Give back exactly the lines of the entries below from the line with "ATOM 16 O O" to the line with "ATOM 36 C CA", inclusive, and only those.
(Excerpted data begins)
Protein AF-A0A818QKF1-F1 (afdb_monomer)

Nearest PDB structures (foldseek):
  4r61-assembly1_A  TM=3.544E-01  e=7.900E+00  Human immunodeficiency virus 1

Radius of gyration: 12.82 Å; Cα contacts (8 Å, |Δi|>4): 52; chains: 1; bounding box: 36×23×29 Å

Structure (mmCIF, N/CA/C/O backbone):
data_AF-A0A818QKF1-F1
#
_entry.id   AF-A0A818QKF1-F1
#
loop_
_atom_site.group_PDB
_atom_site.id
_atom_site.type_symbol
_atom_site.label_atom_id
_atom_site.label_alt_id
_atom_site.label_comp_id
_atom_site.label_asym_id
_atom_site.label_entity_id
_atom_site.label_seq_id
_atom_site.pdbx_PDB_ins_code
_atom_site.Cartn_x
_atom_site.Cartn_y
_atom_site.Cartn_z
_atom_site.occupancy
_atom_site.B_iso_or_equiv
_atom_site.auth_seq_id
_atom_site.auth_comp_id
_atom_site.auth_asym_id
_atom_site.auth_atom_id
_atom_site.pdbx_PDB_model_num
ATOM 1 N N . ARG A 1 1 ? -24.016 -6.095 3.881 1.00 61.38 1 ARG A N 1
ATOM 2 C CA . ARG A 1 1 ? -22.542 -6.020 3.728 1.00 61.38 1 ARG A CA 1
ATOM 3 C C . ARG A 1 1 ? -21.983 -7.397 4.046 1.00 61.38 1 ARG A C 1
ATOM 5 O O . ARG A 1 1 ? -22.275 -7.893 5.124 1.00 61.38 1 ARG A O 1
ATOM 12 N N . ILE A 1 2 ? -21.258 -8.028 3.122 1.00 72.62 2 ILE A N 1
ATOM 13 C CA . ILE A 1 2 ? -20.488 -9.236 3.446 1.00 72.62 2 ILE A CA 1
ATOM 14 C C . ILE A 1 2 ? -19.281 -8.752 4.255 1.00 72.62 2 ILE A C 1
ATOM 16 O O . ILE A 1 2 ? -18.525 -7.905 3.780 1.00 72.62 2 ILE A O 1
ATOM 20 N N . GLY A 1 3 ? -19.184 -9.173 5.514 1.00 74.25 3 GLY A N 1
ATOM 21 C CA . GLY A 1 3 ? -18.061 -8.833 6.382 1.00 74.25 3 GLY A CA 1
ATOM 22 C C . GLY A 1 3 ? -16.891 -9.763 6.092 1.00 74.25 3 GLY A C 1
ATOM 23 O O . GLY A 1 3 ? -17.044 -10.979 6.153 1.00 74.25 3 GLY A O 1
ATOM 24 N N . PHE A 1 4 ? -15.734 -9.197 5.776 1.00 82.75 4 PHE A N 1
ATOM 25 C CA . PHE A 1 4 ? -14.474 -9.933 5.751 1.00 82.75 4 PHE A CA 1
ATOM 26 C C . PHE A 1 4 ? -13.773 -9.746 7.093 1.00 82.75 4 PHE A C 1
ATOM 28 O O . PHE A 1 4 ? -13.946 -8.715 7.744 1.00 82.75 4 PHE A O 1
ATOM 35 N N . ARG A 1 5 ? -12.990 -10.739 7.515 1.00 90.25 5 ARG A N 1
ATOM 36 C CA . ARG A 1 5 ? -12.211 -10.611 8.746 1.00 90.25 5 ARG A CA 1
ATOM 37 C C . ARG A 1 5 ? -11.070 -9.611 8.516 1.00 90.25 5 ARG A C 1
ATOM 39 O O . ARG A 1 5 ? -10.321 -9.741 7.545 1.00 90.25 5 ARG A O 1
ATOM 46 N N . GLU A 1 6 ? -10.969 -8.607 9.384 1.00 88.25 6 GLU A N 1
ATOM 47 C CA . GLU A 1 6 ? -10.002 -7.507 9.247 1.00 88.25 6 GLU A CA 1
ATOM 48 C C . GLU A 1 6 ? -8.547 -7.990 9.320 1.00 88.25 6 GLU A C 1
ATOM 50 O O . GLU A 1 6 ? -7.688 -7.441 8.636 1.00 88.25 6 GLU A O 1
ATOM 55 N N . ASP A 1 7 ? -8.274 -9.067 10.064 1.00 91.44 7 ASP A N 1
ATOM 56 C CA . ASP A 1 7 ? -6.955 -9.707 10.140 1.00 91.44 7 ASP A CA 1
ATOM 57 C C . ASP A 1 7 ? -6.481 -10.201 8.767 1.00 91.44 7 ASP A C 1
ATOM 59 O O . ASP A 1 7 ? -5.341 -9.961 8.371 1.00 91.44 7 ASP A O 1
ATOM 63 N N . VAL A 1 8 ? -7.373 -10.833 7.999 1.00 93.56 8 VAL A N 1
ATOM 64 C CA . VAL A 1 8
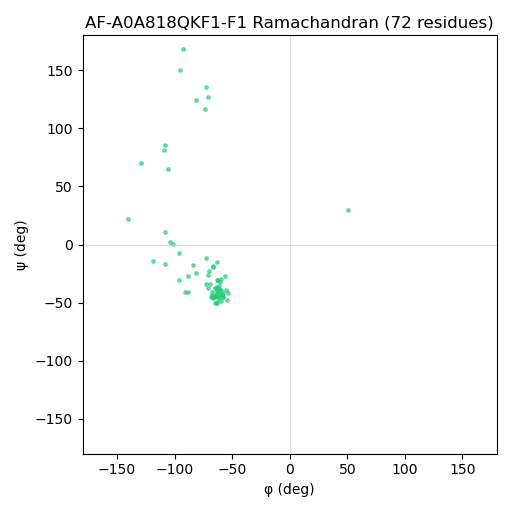 ? -7.064 -11.316 6.648 1.00 93.56 8 VAL A CA 1
ATOM 65 C C . VAL A 1 8 ? -6.799 -10.146 5.710 1.00 93.56 8 VAL A C 1
ATOM 67 O O . V
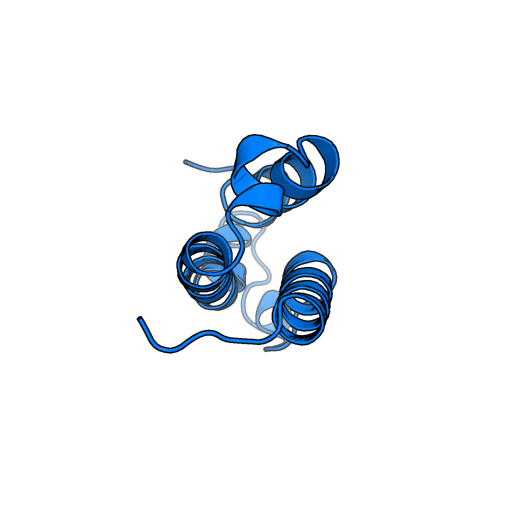AL A 1 8 ? -5.810 -10.162 4.979 1.00 93.56 8 VAL A O 1
ATOM 70 N N . ILE A 1 9 ? -7.650 -9.116 5.743 1.00 93.88 9 ILE A N 1
ATOM 71 C CA . ILE A 1 9 ? -7.470 -7.935 4.888 1.00 93.88 9 ILE A CA 1
ATOM 72 C C . ILE A 1 9 ? -6.167 -7.214 5.242 1.00 93.88 9 ILE A C 1
ATOM 74 O O . ILE A 1 9 ? -5.418 -6.843 4.342 1.00 93.88 9 ILE A O 1
ATOM 78 N N . GLY A 1 10 ? -5.853 -7.074 6.531 1.00 93.81 10 GLY A N 1
ATOM 79 C CA . GLY A 1 10 ? -4.606 -6.480 7.002 1.00 93.81 10 GLY A CA 1
ATOM 80 C C . GLY A 1 10 ? -3.367 -7.216 6.490 1.00 93.81 10 GLY A C 1
ATOM 81 O O . GLY A 1 10 ? -2.424 -6.573 6.029 1.00 93.81 10 GLY A O 1
ATOM 82 N N . ILE A 1 11 ? -3.385 -8.554 6.488 1.00 94.50 11 ILE A N 1
ATOM 83 C CA . ILE A 1 11 ? -2.294 -9.367 5.927 1.00 94.50 11 ILE A CA 1
ATOM 84 C C . ILE A 1 11 ? -2.144 -9.120 4.420 1.00 94.50 11 ILE A C 1
ATOM 86 O O . ILE A 1 11 ? -1.025 -8.931 3.939 1.00 94.50 11 ILE A O 1
ATOM 90 N N . ILE A 1 12 ? -3.251 -9.090 3.669 1.00 95.31 12 ILE A N 1
ATOM 91 C CA . ILE A 1 12 ? -3.223 -8.870 2.214 1.00 95.31 12 ILE A CA 1
ATOM 92 C C . ILE A 1 12 ? -2.721 -7.457 1.884 1.00 95.31 12 ILE A C 1
ATOM 94 O O . ILE A 1 12 ? -1.852 -7.309 1.025 1.00 95.31 12 ILE A O 1
ATOM 98 N N . ILE A 1 13 ? -3.205 -6.429 2.590 1.00 95.19 13 ILE A N 1
ATOM 99 C CA . ILE A 1 13 ? -2.718 -5.049 2.445 1.00 95.19 13 ILE A CA 1
ATOM 100 C C . ILE A 1 13 ? -1.215 -4.990 2.734 1.00 95.19 13 ILE A C 1
ATOM 102 O O . ILE A 1 13 ? -0.474 -4.401 1.952 1.00 95.19 13 ILE A O 1
ATOM 106 N N . GLY A 1 14 ? -0.747 -5.639 3.806 1.00 94.56 14 GLY A N 1
ATOM 107 C CA . GLY A 1 14 ? 0.677 -5.698 4.140 1.00 94.56 14 GLY A CA 1
ATOM 108 C C . GLY A 1 14 ? 1.525 -6.303 3.018 1.00 94.56 14 GLY A C 1
ATOM 109 O O . GLY A 1 14 ? 2.577 -5.762 2.684 1.00 94.56 14 GLY A O 1
ATOM 110 N N . ARG A 1 15 ? 1.042 -7.378 2.384 1.00 94.75 15 ARG A N 1
ATOM 111 C CA . ARG A 1 15 ? 1.708 -8.014 1.236 1.00 94.75 15 ARG A CA 1
ATOM 112 C C . ARG A 1 15 ? 1.760 -7.112 0.011 1.00 94.75 15 ARG A C 1
ATOM 114 O O . ARG A 1 15 ? 2.834 -6.924 -0.543 1.00 94.75 15 ARG A O 1
ATOM 121 N N . LEU A 1 16 ? 0.631 -6.531 -0.387 1.00 94.50 16 LEU A N 1
ATOM 122 C CA . LEU A 1 16 ? 0.559 -5.643 -1.554 1.00 94.50 16 LEU A CA 1
ATOM 123 C C . LEU A 1 16 ? 1.405 -4.378 -1.373 1.00 94.50 16 LEU A C 1
ATOM 125 O O . LEU A 1 16 ? 2.035 -3.910 -2.318 1.00 94.50 16 LEU A O 1
ATOM 129 N N . ARG A 1 17 ? 1.449 -3.852 -0.145 1.00 92.75 17 ARG A N 1
ATOM 130 C CA . ARG A 1 17 ? 2.250 -2.681 0.212 1.00 92.75 17 ARG A CA 1
ATOM 131 C C . ARG A 1 17 ? 3.746 -2.971 0.143 1.00 92.75 17 ARG A C 1
ATOM 133 O O . ARG A 1 17 ? 4.487 -2.159 -0.394 1.00 92.75 17 ARG A O 1
ATOM 140 N N . SER A 1 18 ? 4.217 -4.111 0.645 1.00 90.44 18 SER A N 1
ATOM 141 C CA . SER A 1 18 ? 5.660 -4.378 0.745 1.00 90.44 18 SER A CA 1
ATOM 142 C C . SER A 1 18 ? 6.235 -5.086 -0.487 1.00 90.44 18 SER A C 1
ATOM 144 O O . SER A 1 18 ? 7.282 -4.675 -0.990 1.00 90.44 18 SER A O 1
ATOM 146 N N . ASP A 1 19 ? 5.523 -6.055 -1.054 1.00 89.56 19 ASP A N 1
ATOM 147 C CA . ASP A 1 19 ? 6.046 -6.928 -2.108 1.00 89.56 19 ASP A CA 1
ATOM 148 C C . ASP A 1 19 ? 5.740 -6.383 -3.525 1.00 89.56 19 ASP A C 1
ATOM 150 O O . ASP A 1 19 ? 4.994 -5.418 -3.704 1.00 89.56 19 ASP A O 1
ATOM 154 N N . ASP A 1 20 ? 6.364 -6.966 -4.554 1.00 85.50 20 ASP A N 1
ATOM 155 C CA . ASP A 1 20 ? 5.906 -6.877 -5.950 1.00 85.50 20 ASP A CA 1
ATOM 156 C C . ASP A 1 20 ? 5.365 -8.252 -6.352 1.00 85.50 20 ASP A C 1
ATOM 158 O O . ASP A 1 20 ? 6.069 -9.073 -6.943 1.00 85.50 20 ASP A O 1
ATOM 162 N N . ILE A 1 21 ? 4.119 -8.541 -5.968 1.00 87.88 21
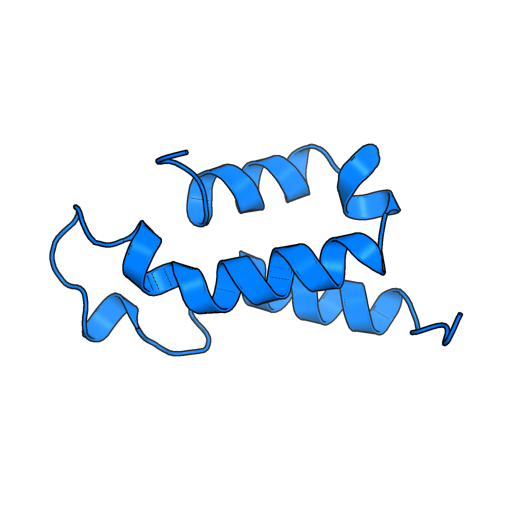 ILE A N 1
ATOM 163 C CA . ILE A 1 21 ? 3.574 -9.908 -6.030 1.00 87.88 21 ILE A CA 1
ATOM 164 C C . ILE A 1 21 ? 3.404 -10.434 -7.462 1.00 87.88 21 ILE A C 1
ATOM 166 O O . ILE A 1 21 ? 3.325 -11.644 -7.668 1.00 87.88 21 ILE A O 1
ATOM 170 N N . TYR A 1 22 ? 3.388 -9.542 -8.455 1.00 86.00 22 TYR A N 1
ATOM 171 C CA . 
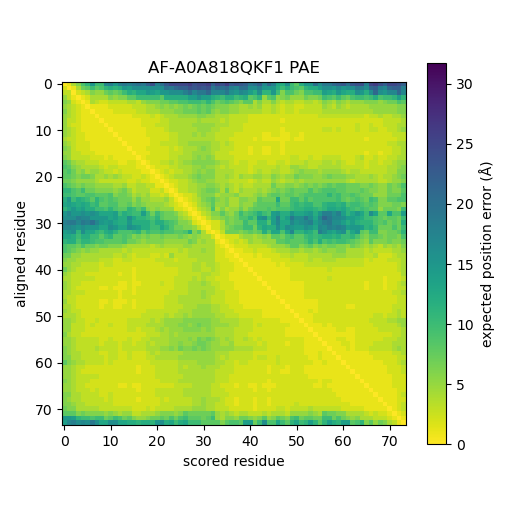TYR A 1 22 ? 3.304 -9.898 -9.872 1.00 86.00 22 TY
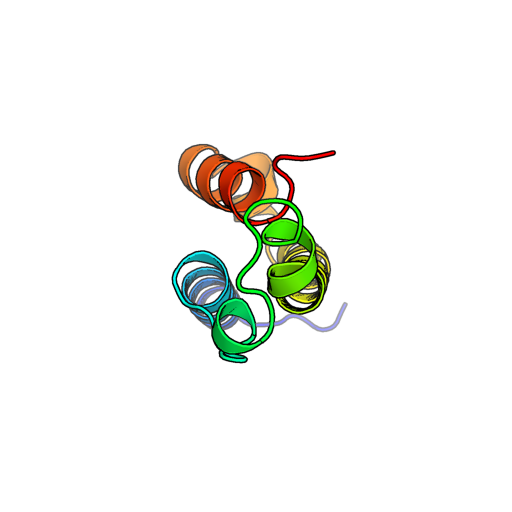R A CA 1
ATOM 172 C C . TYR A 1 22 ? 4.655 -9.824 -10.591 1.00 86.00 22 TYR A C 1
ATOM 174 O O . TYR A 1 22 ? 4.713 -10.119 -11.782 1.00 86.00 22 TYR A O 1
ATOM 182 N N . ASN A 1 23 ? 5.740 -9.467 -9.889 1.00 83.25 23 ASN A N 1
ATOM 183 C CA . ASN A 1 23 ? 7.083 -9.287 -10.450 1.00 83.25 23 ASN A CA 1
ATOM 184 C C . ASN A 1 23 ? 7.115 -8.366 -11.687 1.00 83.25 23 ASN A C 1
ATOM 186 O O . ASN A 1 23 ? 7.964 -8.535 -12.569 1.00 83.25 23 ASN A O 1
ATOM 190 N N . GLN A 1 24 ? 6.193 -7.401 -11.770 1.00 81.81 24 GLN A N 1
ATOM 191 C CA . GLN A 1 24 ? 6.061 -6.538 -12.945 1.00 81.81 24 GLN A CA 1
ATOM 192 C C . GLN A 1 24 ? 7.231 -5.565 -13.071 1.00 81.81 24 GLN A C 1
ATOM 194 O O . GLN A 1 24 ? 7.568 -5.172 -14.185 1.00 81.81 24 GLN A O 1
ATOM 199 N N . LYS A 1 25 ? 7.946 -5.260 -11.980 1.00 77.31 25 LYS A N 1
ATOM 200 C CA . LYS A 1 25 ? 9.174 -4.452 -12.041 1.00 77.31 25 LYS A CA 1
ATOM 201 C C . LYS A 1 25 ? 10.236 -5.013 -12.985 1.00 77.31 25 LYS A C 1
ATOM 203 O O . LYS A 1 25 ? 11.040 -4.255 -13.508 1.00 77.31 25 LYS A O 1
ATOM 208 N N . LYS A 1 26 ? 10.255 -6.328 -13.223 1.00 76.69 26 LYS A N 1
ATOM 209 C CA . LYS A 1 26 ? 11.194 -6.936 -14.181 1.00 76.69 26 LYS A CA 1
ATOM 210 C C . LYS A 1 26 ? 10.848 -6.608 -15.635 1.00 76.69 26 LYS A C 1
ATOM 212 O O . LYS A 1 26 ? 11.736 -6.636 -16.476 1.00 76.69 26 LYS A O 1
ATOM 217 N N . ALA A 1 27 ? 9.575 -6.333 -15.919 1.00 77.62 27 ALA A N 1
ATOM 218 C CA . ALA A 1 27 ? 9.090 -5.963 -17.245 1.00 77.62 27 ALA A CA 1
ATOM 219 C C . ALA A 1 27 ? 9.154 -4.444 -17.489 1.00 77.62 27 ALA A C 1
ATOM 221 O O . ALA A 1 27 ? 9.303 -4.022 -18.630 1.00 77.62 27 ALA A O 1
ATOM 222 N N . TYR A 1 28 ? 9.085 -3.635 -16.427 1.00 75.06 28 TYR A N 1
(Excerpted data ends)
- **Solved problem**
ATOM 16 O O . ILE A 1 2 ? -18.525 -7.905 3.780 1.00 72.62 2 ILE A O 1
ATOM 20 N N . GLY A 1 3 ? -19.184 -9.173 5.514 1.00 74.25 3 GLY A N 1
ATOM 21 C CA . GLY A 1 3 ? -18.061 -8.833 6.382 1.00 74.25 3 GLY A CA 1
ATOM 22 C C . GLY A 1 3 ? -16.891 -9.763 6.092 1.00 74.25 3 GLY A C 1
ATOM 23 O O . GLY A 1 3 ? -17.044 -10.979 6.153 1.00 74.25 3 GLY A O 1
ATOM 24 N N . PHE A 1 4 ? -15.734 -9.197 5.776 1.00 82.75 4 PHE A N 1
ATOM 25 C CA . PHE A 1 4 ? -14.474 -9.933 5.751 1.00 82.75 4 PHE A CA 1
ATOM 26 C C . PHE A 1 4 ? -13.773 -9.746 7.093 1.00 82.75 4 PHE A C 1
ATOM 28 O O . PHE A 1 4 ? -13.946 -8.715 7.744 1.00 82.75 4 PHE A O 1
ATOM 35 N N . ARG A 1 5 ? -12.990 -10.739 7.515 1.00 90.25 5 ARG A N 1
ATOM 36 C CA . ARG A 1 5 ? -12.211 -10.611 8.746 1.00 90.25 5 ARG A CA 1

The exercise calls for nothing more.